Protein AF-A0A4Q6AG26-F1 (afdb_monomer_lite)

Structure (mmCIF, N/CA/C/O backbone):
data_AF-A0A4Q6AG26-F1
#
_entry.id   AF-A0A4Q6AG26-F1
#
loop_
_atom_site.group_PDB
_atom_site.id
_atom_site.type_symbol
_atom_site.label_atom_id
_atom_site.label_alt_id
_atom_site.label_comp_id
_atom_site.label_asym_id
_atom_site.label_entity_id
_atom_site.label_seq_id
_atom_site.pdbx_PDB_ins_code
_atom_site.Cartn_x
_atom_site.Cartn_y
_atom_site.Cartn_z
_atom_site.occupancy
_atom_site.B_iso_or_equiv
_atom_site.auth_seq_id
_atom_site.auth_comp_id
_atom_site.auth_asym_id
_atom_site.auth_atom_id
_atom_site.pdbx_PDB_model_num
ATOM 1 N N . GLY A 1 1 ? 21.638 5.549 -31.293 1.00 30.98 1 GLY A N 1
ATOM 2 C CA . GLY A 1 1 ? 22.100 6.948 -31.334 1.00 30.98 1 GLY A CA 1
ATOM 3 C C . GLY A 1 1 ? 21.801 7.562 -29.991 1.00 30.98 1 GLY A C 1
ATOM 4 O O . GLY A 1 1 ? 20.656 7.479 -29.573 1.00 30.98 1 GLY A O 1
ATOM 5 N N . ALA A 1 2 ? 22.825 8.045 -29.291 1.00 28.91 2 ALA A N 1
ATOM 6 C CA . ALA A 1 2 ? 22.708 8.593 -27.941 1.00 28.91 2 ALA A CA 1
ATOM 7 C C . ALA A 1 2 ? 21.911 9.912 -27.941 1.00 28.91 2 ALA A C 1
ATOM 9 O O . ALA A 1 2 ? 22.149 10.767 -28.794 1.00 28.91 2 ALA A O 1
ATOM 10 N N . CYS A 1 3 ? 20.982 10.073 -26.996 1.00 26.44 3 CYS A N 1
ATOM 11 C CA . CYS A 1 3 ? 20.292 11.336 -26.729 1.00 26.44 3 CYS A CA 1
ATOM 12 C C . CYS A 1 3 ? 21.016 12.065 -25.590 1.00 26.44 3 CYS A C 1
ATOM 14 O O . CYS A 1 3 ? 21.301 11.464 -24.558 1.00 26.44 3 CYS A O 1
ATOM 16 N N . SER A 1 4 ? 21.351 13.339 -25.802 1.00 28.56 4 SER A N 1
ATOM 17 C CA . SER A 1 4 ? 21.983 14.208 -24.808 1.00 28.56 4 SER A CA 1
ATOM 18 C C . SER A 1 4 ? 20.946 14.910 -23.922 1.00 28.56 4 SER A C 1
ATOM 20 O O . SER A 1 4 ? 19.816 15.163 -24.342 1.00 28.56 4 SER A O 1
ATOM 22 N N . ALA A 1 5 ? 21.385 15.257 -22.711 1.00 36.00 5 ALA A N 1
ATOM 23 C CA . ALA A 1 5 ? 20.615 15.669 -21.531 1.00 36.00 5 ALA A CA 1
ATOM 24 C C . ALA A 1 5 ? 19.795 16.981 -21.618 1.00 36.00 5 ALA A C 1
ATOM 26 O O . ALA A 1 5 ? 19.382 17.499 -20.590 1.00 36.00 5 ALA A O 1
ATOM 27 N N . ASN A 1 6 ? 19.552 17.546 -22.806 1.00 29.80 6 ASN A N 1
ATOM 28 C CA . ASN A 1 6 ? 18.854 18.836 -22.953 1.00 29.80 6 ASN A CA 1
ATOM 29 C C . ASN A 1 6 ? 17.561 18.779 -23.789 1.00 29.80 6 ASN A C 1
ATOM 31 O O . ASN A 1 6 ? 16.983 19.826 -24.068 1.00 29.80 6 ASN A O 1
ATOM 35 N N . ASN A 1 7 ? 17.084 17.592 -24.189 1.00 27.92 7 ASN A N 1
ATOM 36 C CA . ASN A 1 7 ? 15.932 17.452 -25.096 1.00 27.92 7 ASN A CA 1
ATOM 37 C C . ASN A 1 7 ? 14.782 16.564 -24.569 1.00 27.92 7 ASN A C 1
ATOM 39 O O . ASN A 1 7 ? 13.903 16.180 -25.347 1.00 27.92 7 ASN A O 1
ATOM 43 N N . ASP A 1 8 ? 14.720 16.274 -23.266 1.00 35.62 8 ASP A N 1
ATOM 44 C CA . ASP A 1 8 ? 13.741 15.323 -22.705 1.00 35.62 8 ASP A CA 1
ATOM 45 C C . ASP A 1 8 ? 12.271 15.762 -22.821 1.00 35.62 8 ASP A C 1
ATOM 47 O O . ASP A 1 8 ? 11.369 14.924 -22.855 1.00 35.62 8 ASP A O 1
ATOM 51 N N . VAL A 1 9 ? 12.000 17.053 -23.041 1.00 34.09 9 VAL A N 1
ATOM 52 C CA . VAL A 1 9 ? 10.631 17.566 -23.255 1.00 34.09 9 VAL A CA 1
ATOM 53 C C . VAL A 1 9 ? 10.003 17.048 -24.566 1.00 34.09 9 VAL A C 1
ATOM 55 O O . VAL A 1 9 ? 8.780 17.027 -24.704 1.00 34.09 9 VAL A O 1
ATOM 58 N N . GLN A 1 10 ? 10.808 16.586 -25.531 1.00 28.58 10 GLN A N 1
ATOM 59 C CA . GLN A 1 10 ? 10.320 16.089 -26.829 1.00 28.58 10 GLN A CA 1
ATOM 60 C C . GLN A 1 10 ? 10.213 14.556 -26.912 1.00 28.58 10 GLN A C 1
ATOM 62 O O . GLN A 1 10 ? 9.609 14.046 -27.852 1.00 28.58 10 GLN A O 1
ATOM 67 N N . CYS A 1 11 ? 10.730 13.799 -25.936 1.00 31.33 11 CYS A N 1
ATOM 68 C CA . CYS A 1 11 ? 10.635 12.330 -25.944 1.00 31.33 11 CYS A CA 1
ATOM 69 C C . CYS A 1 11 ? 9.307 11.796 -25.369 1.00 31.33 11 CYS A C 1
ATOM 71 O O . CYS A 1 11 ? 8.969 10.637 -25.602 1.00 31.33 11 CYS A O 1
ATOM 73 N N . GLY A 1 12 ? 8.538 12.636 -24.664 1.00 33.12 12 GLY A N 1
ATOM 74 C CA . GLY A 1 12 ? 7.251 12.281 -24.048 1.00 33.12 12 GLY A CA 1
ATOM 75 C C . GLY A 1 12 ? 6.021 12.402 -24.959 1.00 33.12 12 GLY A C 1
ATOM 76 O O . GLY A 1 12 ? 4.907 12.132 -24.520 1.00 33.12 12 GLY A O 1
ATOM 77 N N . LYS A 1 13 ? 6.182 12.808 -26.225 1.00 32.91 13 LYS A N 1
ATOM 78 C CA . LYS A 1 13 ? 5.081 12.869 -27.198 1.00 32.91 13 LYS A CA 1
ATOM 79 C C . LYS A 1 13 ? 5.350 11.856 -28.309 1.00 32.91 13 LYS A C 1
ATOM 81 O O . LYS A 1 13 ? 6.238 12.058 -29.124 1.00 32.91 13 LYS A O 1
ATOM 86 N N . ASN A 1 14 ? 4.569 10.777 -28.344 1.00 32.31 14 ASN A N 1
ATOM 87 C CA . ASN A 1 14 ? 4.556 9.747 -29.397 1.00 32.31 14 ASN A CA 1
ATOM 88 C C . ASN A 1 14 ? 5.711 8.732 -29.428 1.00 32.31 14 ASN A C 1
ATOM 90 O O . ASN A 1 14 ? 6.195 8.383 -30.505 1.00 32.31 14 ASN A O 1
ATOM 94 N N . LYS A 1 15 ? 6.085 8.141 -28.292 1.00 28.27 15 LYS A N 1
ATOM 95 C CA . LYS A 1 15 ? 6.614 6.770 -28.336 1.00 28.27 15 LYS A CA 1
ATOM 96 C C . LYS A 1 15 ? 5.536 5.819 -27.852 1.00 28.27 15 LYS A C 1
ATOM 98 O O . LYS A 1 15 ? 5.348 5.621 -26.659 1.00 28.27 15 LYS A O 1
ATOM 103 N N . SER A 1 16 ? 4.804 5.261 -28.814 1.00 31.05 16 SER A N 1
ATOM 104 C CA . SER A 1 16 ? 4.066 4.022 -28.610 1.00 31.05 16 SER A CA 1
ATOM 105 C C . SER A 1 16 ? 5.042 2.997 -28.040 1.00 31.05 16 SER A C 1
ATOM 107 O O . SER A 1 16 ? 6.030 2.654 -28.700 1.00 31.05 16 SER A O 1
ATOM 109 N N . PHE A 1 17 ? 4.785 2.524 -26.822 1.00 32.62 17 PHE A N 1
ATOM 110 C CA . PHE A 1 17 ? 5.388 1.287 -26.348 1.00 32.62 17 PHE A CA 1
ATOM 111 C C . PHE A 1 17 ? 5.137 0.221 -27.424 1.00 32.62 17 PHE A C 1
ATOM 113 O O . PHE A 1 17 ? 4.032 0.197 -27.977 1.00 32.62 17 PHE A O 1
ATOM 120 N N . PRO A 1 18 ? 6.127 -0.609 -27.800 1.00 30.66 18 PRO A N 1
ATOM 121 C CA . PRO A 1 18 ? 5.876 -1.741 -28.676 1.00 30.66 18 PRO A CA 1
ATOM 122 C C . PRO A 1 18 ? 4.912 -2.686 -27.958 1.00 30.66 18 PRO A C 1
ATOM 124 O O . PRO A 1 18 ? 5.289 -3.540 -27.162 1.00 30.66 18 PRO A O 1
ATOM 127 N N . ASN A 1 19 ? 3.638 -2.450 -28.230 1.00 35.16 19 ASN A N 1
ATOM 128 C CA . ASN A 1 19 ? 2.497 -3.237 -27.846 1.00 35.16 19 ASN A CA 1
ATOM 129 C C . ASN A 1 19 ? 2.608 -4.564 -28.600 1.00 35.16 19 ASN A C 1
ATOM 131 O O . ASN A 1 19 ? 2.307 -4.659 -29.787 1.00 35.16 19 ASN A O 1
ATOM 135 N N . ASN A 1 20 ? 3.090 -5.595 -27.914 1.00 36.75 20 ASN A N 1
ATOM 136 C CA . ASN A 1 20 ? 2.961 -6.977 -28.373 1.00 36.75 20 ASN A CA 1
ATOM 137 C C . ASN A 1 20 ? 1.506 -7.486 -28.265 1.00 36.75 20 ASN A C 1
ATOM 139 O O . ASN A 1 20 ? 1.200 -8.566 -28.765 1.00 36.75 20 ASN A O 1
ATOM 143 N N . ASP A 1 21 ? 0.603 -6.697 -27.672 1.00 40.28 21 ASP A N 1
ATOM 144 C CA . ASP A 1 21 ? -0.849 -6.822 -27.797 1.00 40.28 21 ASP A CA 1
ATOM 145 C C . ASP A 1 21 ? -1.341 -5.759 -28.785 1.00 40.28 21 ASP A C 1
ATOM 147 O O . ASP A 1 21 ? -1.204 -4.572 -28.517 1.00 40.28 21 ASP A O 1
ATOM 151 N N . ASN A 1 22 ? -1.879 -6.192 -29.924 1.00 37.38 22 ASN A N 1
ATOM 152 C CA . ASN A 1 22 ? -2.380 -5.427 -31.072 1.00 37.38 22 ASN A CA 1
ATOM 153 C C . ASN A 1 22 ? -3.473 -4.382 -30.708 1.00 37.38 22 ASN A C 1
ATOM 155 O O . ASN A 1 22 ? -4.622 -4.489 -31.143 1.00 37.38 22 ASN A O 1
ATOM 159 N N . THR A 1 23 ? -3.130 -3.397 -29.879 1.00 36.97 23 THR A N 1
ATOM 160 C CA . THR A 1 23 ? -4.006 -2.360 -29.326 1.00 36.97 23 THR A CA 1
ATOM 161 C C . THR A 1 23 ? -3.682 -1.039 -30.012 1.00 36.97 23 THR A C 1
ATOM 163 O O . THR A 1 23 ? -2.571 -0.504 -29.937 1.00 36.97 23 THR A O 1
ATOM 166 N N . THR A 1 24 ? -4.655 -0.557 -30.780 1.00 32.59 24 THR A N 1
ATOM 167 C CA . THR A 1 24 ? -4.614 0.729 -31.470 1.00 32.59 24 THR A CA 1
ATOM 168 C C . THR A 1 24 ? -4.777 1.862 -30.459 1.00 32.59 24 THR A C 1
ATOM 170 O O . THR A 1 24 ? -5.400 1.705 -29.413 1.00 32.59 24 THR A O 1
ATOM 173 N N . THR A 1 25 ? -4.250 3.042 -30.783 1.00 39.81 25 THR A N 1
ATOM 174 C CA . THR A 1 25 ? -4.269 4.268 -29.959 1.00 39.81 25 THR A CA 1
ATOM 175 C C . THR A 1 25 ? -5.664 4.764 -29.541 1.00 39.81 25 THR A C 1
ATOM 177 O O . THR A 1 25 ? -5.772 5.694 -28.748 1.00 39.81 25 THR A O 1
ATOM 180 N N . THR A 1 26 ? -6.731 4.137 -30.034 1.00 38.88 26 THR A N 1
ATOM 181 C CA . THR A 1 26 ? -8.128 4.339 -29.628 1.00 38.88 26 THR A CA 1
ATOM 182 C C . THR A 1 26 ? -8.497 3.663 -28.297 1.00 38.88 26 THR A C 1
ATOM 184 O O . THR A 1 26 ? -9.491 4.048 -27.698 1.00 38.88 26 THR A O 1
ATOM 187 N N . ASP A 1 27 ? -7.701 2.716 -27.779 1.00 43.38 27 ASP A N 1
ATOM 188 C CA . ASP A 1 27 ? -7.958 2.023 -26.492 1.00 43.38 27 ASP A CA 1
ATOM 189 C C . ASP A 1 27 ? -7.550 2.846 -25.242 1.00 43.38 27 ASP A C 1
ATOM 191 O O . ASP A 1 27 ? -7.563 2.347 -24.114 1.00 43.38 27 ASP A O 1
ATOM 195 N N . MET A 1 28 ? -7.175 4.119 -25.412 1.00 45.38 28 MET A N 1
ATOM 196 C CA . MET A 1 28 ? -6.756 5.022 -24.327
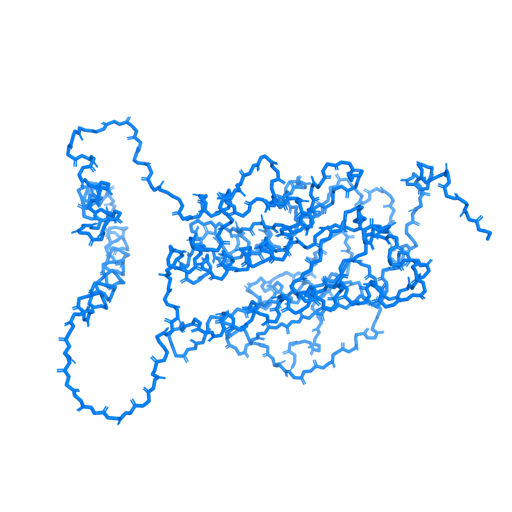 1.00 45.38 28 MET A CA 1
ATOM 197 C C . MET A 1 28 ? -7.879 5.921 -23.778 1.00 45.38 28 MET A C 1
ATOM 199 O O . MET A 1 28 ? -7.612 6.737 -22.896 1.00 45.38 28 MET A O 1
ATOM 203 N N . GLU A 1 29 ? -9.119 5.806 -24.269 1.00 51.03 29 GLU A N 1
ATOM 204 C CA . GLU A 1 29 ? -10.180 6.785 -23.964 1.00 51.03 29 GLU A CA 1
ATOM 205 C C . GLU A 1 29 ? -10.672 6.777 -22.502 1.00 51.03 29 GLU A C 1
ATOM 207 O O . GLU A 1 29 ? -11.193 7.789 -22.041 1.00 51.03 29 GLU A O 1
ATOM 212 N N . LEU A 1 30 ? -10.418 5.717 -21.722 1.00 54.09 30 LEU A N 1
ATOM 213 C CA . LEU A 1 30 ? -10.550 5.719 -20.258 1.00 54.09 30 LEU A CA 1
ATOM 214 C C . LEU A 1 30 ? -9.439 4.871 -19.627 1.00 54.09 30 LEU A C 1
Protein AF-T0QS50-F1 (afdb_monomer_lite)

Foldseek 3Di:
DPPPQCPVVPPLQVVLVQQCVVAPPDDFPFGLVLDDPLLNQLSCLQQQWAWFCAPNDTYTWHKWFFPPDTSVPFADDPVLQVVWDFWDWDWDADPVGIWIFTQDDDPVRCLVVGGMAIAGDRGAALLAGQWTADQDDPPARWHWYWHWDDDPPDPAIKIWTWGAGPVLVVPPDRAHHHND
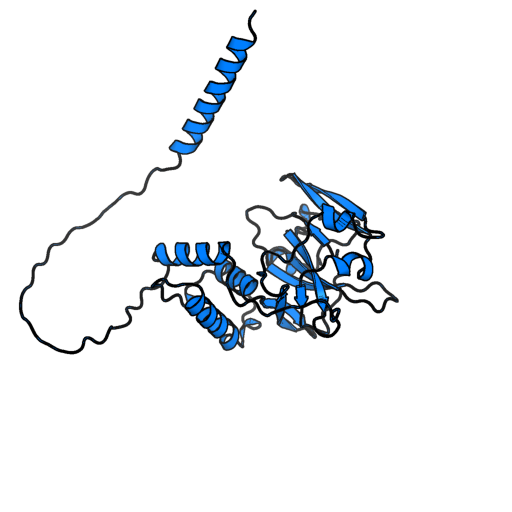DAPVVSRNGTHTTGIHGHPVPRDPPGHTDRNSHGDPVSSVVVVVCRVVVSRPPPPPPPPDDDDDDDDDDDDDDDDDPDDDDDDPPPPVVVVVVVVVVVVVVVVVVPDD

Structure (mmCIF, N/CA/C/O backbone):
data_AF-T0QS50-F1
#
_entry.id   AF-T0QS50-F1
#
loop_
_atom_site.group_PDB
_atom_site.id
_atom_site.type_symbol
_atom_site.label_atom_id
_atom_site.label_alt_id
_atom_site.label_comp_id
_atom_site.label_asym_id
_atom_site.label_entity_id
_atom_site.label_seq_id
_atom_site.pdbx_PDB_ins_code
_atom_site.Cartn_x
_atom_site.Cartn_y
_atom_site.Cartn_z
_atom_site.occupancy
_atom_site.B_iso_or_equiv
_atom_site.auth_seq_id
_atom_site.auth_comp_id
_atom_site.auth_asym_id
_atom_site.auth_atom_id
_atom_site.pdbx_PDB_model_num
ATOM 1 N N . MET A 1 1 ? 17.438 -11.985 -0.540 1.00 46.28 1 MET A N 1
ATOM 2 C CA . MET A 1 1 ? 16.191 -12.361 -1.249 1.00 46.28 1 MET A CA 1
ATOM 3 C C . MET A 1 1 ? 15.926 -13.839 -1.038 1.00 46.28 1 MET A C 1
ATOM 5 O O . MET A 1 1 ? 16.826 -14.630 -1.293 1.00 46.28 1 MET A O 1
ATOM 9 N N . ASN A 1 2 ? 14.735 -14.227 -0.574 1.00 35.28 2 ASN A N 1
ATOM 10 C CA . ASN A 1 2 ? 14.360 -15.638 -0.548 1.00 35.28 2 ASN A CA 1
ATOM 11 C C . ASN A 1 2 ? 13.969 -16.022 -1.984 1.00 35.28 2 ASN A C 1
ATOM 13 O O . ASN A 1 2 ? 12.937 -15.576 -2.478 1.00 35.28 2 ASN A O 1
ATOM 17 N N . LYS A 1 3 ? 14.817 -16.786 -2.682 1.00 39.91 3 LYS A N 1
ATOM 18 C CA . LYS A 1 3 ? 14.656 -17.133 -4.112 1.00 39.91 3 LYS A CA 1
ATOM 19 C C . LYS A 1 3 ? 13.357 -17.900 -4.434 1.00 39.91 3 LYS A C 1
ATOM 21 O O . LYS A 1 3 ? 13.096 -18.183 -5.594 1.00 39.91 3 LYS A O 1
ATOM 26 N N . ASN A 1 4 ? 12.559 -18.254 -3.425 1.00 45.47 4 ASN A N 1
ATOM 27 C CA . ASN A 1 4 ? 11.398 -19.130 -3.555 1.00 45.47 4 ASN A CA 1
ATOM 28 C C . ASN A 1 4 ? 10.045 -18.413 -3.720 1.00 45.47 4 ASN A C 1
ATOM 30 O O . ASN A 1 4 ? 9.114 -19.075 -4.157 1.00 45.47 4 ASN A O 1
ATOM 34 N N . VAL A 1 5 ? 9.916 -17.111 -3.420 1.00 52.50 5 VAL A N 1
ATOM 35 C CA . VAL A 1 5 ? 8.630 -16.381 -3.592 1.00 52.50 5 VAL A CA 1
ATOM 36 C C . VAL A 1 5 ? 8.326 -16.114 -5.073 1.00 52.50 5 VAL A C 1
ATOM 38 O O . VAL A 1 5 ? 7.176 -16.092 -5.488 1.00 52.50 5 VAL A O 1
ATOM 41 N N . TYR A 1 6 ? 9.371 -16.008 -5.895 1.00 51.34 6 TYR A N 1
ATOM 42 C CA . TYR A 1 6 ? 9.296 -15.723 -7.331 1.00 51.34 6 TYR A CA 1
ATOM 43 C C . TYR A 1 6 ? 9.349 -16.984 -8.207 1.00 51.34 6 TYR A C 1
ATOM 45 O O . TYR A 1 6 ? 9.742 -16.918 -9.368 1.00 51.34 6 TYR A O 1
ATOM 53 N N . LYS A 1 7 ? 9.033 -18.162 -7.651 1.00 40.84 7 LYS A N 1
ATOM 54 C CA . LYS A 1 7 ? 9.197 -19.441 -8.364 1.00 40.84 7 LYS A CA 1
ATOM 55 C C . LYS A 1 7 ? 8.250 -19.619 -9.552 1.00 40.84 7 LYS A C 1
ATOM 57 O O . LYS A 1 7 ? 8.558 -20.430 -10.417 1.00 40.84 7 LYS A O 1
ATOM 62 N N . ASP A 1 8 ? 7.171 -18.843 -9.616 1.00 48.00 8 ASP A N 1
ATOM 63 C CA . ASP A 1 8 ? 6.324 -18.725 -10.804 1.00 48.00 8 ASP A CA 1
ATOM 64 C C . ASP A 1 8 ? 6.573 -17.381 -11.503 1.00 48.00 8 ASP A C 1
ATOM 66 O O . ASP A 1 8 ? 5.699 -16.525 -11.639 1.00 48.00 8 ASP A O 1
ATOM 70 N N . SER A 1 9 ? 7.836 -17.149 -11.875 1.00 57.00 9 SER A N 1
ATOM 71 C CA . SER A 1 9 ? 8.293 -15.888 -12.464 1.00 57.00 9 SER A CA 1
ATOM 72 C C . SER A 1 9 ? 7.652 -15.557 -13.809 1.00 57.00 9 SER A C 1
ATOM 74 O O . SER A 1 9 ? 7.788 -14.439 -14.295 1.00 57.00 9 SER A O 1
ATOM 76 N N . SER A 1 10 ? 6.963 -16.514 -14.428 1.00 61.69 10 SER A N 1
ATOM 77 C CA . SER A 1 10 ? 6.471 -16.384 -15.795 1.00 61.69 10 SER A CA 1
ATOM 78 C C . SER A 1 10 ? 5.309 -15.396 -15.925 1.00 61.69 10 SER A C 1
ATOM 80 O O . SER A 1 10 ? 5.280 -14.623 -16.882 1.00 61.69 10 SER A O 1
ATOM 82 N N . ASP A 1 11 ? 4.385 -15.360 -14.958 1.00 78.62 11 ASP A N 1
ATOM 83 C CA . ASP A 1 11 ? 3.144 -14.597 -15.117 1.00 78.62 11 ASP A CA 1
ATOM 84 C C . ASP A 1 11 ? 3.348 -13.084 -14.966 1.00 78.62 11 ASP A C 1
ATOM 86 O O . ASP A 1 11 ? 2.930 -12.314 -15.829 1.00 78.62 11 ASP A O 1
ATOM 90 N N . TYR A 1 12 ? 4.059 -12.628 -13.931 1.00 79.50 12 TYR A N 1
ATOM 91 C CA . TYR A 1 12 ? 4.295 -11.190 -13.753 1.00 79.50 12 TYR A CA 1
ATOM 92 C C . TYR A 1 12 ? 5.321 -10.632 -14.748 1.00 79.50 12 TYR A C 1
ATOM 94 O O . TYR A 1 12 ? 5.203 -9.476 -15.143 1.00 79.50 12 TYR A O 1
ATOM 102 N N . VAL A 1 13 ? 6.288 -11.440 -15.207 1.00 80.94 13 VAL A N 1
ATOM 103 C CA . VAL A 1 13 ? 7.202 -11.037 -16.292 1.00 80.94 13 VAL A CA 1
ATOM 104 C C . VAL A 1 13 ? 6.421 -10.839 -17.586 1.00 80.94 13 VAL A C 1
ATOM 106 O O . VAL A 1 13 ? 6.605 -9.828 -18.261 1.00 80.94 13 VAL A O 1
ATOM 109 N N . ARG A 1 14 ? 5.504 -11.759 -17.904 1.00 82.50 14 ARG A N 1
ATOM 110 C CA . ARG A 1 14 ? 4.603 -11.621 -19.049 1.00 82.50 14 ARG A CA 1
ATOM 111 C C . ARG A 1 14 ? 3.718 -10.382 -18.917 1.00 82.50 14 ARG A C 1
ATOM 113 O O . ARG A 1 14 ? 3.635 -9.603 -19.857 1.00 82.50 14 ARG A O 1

What this task involves – Please copy out each line of the material that contains the string "Protein".

Your response –
Protein AF-A0A4Q6AG26-F1 (afdb_monomer_lite)
Protein AF-T0QS50-F1 (afdb_monomer_lite)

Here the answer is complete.